# Posing Suits



## CharlieC25 (Oct 27, 2008)

Anyone know where I can buy a ladies posing suit for the NPA?

I'd ideally like one with cups as supposed to the triangle bikini style so if anyone knows anywhere that I can get one let me know 

I know you can get the triangle bikini ones from bodybuilding.com so looking for some other sites if poss...


----------



## bigbob33 (Jan 19, 2009)

I could let you borrow one of mine, but it might not fit


----------



## CharlieC25 (Oct 27, 2008)

Haha! I like that you say 'one' of mine meaning you have an array of colours??


----------



## bigbob33 (Jan 19, 2009)

but of course:thumb:


----------



## MissBC (Apr 29, 2008)

there is a really good site from my home land New Zealand actually and they are awesome, takes about 1-2 weeks for delivery but they have huge amounts of choices... il get the link and pm ya xxx


----------



## CharlieC25 (Oct 27, 2008)

Thanks Ladies - I definitely would prefer someone locally as then I can get it fitted as GreekGoddess suggests but I live in Surrey and can't seem to find anyone who makes them - I'm pretty good with a needle though so I might try my hand at it!

I found a good site from New Zealand Miss BC so it might be the same one but the only problem I found was that all the ones I liked had sparkles etc on them and apparently the NPA don't allow that - it has to be plain and non reflective  BOO!

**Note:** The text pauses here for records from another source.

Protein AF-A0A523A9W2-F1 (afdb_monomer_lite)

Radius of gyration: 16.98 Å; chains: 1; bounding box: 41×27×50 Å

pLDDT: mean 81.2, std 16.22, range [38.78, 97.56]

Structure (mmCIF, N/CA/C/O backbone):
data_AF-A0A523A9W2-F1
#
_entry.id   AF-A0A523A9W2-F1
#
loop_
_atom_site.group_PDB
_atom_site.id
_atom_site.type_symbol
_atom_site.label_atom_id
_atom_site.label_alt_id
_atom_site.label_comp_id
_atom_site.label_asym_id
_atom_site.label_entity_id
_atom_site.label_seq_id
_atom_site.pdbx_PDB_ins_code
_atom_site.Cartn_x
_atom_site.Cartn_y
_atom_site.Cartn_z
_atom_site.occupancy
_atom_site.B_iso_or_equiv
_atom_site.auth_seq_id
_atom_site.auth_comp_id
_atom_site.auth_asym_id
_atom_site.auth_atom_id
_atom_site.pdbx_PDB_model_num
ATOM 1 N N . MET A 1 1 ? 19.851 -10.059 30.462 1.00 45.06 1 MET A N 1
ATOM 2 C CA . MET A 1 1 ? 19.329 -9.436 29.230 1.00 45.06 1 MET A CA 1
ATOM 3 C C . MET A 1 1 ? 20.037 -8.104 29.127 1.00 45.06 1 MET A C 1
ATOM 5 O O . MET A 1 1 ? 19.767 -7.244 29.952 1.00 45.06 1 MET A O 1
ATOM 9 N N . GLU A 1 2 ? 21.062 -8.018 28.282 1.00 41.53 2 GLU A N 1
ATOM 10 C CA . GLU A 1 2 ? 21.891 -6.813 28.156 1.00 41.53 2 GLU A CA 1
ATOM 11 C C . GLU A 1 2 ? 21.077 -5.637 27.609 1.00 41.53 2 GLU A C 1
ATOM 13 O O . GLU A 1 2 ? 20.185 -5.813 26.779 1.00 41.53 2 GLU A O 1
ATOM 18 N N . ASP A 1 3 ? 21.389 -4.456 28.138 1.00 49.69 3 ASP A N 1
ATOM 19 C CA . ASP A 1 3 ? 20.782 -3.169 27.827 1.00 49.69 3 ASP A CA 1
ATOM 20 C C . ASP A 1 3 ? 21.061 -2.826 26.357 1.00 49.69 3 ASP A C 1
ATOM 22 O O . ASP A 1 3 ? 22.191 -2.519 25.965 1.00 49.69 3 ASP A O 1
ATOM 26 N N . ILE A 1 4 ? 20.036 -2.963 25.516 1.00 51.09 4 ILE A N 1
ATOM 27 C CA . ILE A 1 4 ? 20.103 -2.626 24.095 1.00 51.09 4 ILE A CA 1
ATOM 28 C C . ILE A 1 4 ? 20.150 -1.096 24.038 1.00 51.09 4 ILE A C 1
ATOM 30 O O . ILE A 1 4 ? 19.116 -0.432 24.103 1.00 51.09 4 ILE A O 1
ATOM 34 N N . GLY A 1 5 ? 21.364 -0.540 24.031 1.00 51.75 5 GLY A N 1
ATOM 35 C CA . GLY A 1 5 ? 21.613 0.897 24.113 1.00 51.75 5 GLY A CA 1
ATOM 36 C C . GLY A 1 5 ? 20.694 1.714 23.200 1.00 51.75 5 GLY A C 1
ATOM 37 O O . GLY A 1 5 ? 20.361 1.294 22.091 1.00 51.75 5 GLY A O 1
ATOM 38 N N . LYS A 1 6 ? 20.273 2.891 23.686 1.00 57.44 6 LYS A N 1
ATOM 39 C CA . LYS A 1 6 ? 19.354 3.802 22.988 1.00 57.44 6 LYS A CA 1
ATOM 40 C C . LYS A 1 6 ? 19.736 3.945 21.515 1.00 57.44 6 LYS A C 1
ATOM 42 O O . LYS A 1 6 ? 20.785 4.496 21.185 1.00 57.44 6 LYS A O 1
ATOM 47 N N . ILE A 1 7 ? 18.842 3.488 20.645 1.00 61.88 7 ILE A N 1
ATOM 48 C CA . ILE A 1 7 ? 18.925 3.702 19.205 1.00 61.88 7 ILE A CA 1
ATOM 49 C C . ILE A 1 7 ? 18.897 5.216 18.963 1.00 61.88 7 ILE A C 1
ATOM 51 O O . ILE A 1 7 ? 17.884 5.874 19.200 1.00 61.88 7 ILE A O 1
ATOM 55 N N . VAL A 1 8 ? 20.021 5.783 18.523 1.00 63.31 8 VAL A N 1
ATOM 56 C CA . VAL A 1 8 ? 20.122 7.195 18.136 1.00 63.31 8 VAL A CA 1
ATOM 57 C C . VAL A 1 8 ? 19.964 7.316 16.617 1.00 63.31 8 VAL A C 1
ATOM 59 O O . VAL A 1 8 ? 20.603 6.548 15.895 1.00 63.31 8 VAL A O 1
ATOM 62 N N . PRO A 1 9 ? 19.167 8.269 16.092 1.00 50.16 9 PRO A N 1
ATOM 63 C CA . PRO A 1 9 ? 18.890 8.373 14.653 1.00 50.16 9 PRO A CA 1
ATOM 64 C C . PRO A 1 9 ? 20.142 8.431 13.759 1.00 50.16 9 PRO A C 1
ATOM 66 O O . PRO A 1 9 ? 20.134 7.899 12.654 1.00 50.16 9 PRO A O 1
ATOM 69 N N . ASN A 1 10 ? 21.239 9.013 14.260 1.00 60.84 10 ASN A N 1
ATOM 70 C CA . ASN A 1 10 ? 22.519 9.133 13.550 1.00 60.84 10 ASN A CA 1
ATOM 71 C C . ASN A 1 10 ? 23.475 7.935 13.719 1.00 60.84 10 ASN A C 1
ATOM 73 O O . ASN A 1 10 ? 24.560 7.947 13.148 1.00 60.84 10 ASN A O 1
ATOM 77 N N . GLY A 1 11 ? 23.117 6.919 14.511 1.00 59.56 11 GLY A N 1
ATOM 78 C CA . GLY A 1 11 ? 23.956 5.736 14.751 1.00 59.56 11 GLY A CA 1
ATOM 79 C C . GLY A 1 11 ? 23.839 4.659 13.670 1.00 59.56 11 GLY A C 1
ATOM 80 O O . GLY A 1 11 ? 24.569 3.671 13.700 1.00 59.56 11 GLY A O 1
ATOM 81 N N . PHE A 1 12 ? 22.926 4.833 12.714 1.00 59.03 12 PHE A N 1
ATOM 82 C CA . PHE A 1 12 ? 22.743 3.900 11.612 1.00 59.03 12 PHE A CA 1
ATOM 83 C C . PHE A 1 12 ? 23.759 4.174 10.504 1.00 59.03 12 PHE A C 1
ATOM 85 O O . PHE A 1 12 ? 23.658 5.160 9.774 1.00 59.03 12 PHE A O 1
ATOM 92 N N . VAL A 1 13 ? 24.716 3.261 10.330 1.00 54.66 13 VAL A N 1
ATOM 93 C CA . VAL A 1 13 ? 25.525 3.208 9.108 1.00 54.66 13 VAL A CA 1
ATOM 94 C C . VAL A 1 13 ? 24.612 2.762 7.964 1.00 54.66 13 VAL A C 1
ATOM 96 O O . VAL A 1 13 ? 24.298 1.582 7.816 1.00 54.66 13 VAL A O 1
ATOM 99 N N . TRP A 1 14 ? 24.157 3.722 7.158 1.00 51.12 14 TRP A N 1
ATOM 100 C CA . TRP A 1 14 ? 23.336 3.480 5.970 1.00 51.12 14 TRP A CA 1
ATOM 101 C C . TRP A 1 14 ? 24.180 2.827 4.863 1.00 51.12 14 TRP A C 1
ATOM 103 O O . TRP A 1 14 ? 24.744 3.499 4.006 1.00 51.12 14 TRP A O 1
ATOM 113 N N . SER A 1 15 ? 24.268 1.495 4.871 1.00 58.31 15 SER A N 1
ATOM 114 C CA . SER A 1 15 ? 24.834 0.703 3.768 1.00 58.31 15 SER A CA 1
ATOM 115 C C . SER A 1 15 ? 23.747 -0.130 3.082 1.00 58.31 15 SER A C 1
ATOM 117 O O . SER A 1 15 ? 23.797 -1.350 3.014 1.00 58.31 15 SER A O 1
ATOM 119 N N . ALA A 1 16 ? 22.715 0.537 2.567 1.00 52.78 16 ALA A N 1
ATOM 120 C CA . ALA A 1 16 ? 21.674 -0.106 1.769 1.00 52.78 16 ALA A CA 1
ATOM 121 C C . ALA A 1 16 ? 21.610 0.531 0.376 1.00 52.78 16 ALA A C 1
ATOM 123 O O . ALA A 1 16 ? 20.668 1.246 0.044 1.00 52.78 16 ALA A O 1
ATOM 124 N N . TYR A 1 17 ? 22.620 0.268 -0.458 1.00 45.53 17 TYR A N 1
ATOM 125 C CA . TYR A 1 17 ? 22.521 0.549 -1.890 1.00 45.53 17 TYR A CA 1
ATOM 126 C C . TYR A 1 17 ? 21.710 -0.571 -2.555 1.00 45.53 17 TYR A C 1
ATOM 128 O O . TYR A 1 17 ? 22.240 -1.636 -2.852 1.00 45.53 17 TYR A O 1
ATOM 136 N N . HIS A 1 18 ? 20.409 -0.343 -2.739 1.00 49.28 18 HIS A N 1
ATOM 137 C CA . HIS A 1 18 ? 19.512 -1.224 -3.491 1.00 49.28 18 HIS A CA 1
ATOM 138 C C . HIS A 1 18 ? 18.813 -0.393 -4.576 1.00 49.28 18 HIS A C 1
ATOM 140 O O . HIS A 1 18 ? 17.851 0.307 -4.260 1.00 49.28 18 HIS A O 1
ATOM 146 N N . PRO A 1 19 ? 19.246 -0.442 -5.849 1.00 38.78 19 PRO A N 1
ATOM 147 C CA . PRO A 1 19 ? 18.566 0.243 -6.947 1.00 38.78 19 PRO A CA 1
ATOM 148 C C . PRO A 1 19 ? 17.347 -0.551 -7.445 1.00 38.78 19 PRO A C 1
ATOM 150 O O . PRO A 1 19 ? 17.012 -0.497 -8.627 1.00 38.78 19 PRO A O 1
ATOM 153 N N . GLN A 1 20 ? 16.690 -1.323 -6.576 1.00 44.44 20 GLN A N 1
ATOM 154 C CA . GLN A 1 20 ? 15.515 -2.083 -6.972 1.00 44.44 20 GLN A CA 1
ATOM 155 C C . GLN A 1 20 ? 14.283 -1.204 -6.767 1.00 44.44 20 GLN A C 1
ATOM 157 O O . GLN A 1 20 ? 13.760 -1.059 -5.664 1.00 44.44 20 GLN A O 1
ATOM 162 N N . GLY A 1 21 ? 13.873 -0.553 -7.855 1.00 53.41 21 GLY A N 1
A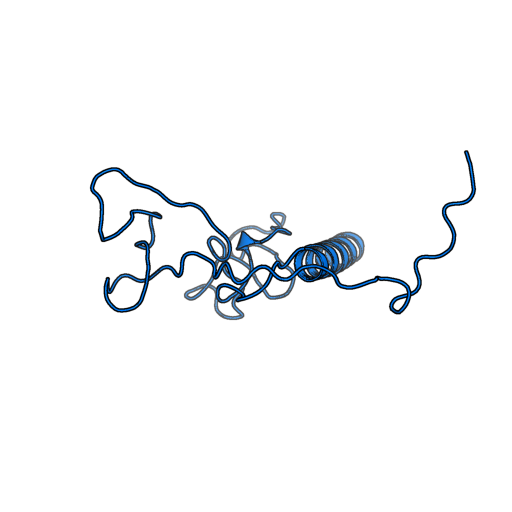TOM 163 C CA . GLY A 1 21 ? 12.552 0.042 -7.952 1.00 53.41 21 GLY A CA 1
ATOM 164 C C . GLY A 1 21 ? 11.486 -1.044 -7.823 1.00 53.41 21 GLY A C 1
ATOM 165 O O . GLY A 1 21 ? 11.657 -2.170 -8.280 1.00 53.41 21 GLY A O 1
ATOM 166 N N . THR A 1 22 ? 10.397 -0.686 -7.168 1.00 63.78 22 THR A N 1
ATOM 167 C CA . THR A 1 22 ? 9.214 -1.525 -6.997 1.00 63.78 22 THR A CA 1
ATOM 168 C C . THR A 1 22 ? 8.429 -1.688 -8.318 1.00 63.78 22 THR A C 1
ATOM 170 O O . THR A 1 22 ? 8.601 -0.907 -9.262 1.00 63.78 22 THR A O 1
ATOM 173 N N . CYS A 1 23 ? 7.556 -2.697 -8.395 1.00 71.06 23 CYS A N 1
ATOM 174 C CA . CYS A 1 23 ? 6.650 -2.958 -9.514 1.00 71.06 23 CYS A CA 1
ATOM 175 C C . CYS A 1 23 ? 5.488 -1.957 -9.537 1.00 71.06 23 CYS A C 1
ATOM 177 O O . CYS A 1 23 ? 4.456 -2.135 -8.893 1.00 71.06 23 CYS A O 1
ATOM 179 N N . ARG A 1 24 ? 5.633 -0.884 -10.320 1.00 72.94 24 ARG A N 1
ATOM 180 C CA . ARG A 1 24 ? 4.559 0.096 -10.530 1.00 72.94 24 ARG A CA 1
ATOM 181 C C . ARG A 1 24 ? 3.332 -0.565 -11.177 1.00 72.94 24 ARG A C 1
ATOM 183 O O . ARG A 1 24 ? 3.455 -1.118 -12.267 1.00 72.94 24 ARG A O 1
ATOM 190 N N . MET A 1 25 ? 2.152 -0.411 -10.574 1.00 80.44 25 MET A N 1
ATOM 191 C CA . MET A 1 25 ? 0.877 -0.817 -11.182 1.00 80.44 25 MET A CA 1
ATOM 192 C C . MET A 1 25 ? 0.370 0.221 -12.192 1.00 80.44 25 MET A C 1
ATOM 194 O O . MET A 1 25 ? 0.435 1.426 -11.937 1.00 80.44 25 MET A O 1
ATOM 198 N N . SER A 1 26 ? -0.157 -0.235 -13.326 1.00 79.69 26 SER A N 1
ATOM 199 C CA . SER A 1 26 ? -0.765 0.600 -14.364 1.00 79.69 26 SER A CA 1
ATOM 200 C C . SER A 1 26 ? -1.639 -0.247 -15.287 1.00 79.69 26 SER A C 1
ATOM 202 O O . SER A 1 26 ? -1.250 -1.350 -15.656 1.00 79.69 26 SER A O 1
ATOM 204 N N . GLY A 1 27 ? -2.786 0.286 -15.718 1.00 81.38 27 GLY A N 1
ATOM 205 C CA . GLY A 1 27 ? -3.565 -0.316 -16.811 1.00 81.38 27 GLY A CA 1
ATOM 206 C C . GLY A 1 27 ? -2.923 -0.130 -18.194 1.00 81.38 27 GLY A C 1
ATOM 207 O O . GLY A 1 27 ? -3.275 -0.837 -19.128 1.00 81.38 27 GLY A O 1
ATOM 208 N N . ASP A 1 28 ? -1.982 0.813 -18.323 1.00 87.38 28 ASP A N 1
ATOM 209 C CA . ASP A 1 28 ? -1.153 1.023 -19.517 1.00 87.38 28 ASP A CA 1
ATOM 210 C C . ASP A 1 28 ? 0.215 0.324 -19.342 1.00 87.38 28 ASP A C 1
ATOM 212 O O . ASP A 1 28 ? 0.959 0.715 -18.425 1.00 87.38 28 ASP A O 1
ATOM 216 N N . PRO A 1 29 ? 0.572 -0.652 -20.202 1.00 87.94 29 PRO A N 1
ATOM 217 C CA . PRO A 1 29 ? 1.822 -1.412 -20.116 1.00 87.94 29 PRO A CA 1
ATOM 218 C C . PRO A 1 29 ? 3.084 -0.564 -20.330 1.00 87.94 29 PRO A C 1
ATOM 220 O O . PRO A 1 29 ? 4.149 -0.911 -19.836 1.00 87.94 29 PRO A O 1
ATOM 223 N N . PHE A 1 30 ? 2.996 0.601 -20.980 1.00 86.38 30 PHE A N 1
ATOM 224 C CA . PHE A 1 30 ? 4.150 1.501 -21.130 1.00 86.38 30 PHE A CA 1
ATOM 225 C C . PHE A 1 30 ? 4.418 2.346 -19.882 1.00 86.38 30 PHE A C 1
ATOM 227 O O . PHE A 1 30 ? 5.404 3.084 -19.808 1.00 86.38 30 PHE A O 1
ATOM 234 N N . ARG A 1 31 ? 3.520 2.282 -18.894 1.00 80.56 31 ARG A N 1
ATOM 235 C CA . ARG A 1 31 ? 3.565 3.109 -17.687 1.00 80.56 31 ARG A CA 1
ATOM 236 C C . ARG A 1 31 ? 3.688 2.305 -16.401 1.00 80.56 31 ARG A C 1
ATOM 238 O O . ARG A 1 31 ? 3.859 2.940 -15.364 1.00 80.56 31 ARG A O 1
ATOM 245 N N . GLY A 1 32 ? 3.656 0.973 -16.437 1.00 78.62 32 GLY A N 1
ATOM 246 C CA . GLY A 1 32 ? 3.808 0.103 -15.266 1.00 78.62 32 GLY A CA 1
ATOM 247 C C . GLY A 1 32 ? 4.251 -1.313 -15.631 1.00 78.62 32 GLY A C 1
ATOM 248 O O . GLY A 1 32 ? 4.328 -1.657 -16.799 1.00 78.62 32 GLY A O 1
ATOM 249 N N . VAL A 1 33 ? 4.559 -2.113 -14.612 1.00 83.94 33 VAL A N 1
ATOM 250 C CA . VAL A 1 33 ? 5.012 -3.509 -14.743 1.00 83.94 33 VAL A CA 1
ATOM 251 C C . VAL A 1 33 ? 3.829 -4.472 -14.697 1.00 83.94 33 VAL A C 1
ATOM 253 O O . VAL A 1 33 ? 3.816 -5.463 -15.424 1.00 83.94 33 VAL A O 1
ATOM 256 N N . VAL A 1 34 ? 2.831 -4.166 -13.861 1.00 82.88 34 VAL A N 1
ATOM 257 C CA . VAL A 1 34 ? 1.657 -5.019 -13.660 1.00 82.88 34 VAL A CA 1
ATOM 258 C C . VAL A 1 34 ? 0.335 -4.258 -13.769 1.00 82.88 34 VAL A C 1
ATOM 260 O O . VAL A 1 34 ? 0.302 -3.039 -13.575 1.00 82.88 34 VAL A O 1
ATOM 263 N N . ASP A 1 35 ? -0.757 -4.964 -14.064 1.00 84.94 35 ASP A N 1
ATOM 264 C CA . ASP A 1 35 ? -2.126 -4.437 -14.014 1.00 84.94 35 ASP A CA 1
ATOM 265 C C . ASP A 1 35 ? -2.652 -4.284 -12.565 1.00 84.94 35 ASP A C 1
ATOM 267 O O . ASP A 1 35 ? -1.945 -4.532 -11.586 1.00 84.94 35 ASP A O 1
ATOM 271 N N . SER A 1 36 ? -3.915 -3.871 -12.399 1.00 78.38 36 SER A N 1
ATOM 272 C CA . SER A 1 36 ? -4.554 -3.720 -11.078 1.00 78.38 36 SER A CA 1
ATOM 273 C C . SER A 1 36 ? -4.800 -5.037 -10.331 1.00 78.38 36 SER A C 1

I bought a pink one from bodybuilding.com but now that my boobs are off to never never land it doesnt fit hehe my impulsiveness there as I should've thought that my boys would drop in size! I was wishfully thinking I might be lucky and not lose any bust! haha

BIG BOB do you have sparkly ones?


----------



## CharlieC25 (Oct 27, 2008)

Greekgoddess said:


> The girl who makes them on facebook is called Dannie Findlay. I was quoted around 25 pounds for a standard one made to my measurements, with a choice of fabric and colours.


Thanks hun thats great I will look her up and see if I can get one from her


----------



## avril (Mar 5, 2005)

chrissies cozzies also makes them..

07866276700

give her a buzz....

p.s this is her business phone so she doesnt mind it being online....

ive also got this number on my site with permission from chrissie.

(just incase anyone wants to moan lol)


----------



## CharlieC25 (Oct 27, 2008)

Thanks Avril I will contact her also.. You look familiar - do you compete in the NPA?


----------



## CharlieC25 (Oct 27, 2008)

Scrub that I've just seen you compete in NABBA - awesome figure!!


----------



## bigbob33 (Jan 19, 2009)

I have many sparkley ones, but I only wear them at weekends


----------



## Linny (Jun 23, 2009)

CharlieC25 said:


> Anyone know where I can buy a ladies posing suit for the NPA?
> 
> I'd ideally like one with cups as supposed to the triangle bikini style so if anyone knows anywhere that I can get one let me know
> 
> I know you can get the triangle bikini ones from bodybuilding.com so looking for some other sites if poss...


This lady is fantastic. Not all her suits are on show if you e-mail her she will send you a password to her site to view more 

http://www.bikiniguru.com/


----------



## avril (Mar 5, 2005)

Greekgoddess said:


> I believe Avril is now a Nabba judge......and yes, she has an awesome physique!


you 2 are getting me a red face here lol

thanks very much...

xxxxxxx


----------



## The_Kernal (Apr 5, 2008)

CHRISSIES COZZIES

THE BEST


----------



## CharlieC25 (Oct 27, 2008)

Thanks Linny thats a good site. I'm going to wait for another few weeks till I've dropped abit more weight then start contacting everyone to see who can do me the best deal 

Bob - sparkly ones at weekends only! Surely that is unfair on the weekdays??


----------



## ElfinTan (May 23, 2008)

Danny Findlay aka Ragdoll is a diamond and Chrissie is ace!


----------



## Lola (Aug 2, 2010)

There is a lady called Kit who lives in Bournemouth who makes 1 and 2 peace suits, really good prices, plain or fancy....

beautiful range of fabrics too.

her email address is [email protected]

i know she is personally building her own web site but she said it wouldnt be ready until later in the year 2010.

Ive had suits from her, cant fault them or her, she is lovely, and an ex bodybuilder so knows what we have to go though.

Lola


----------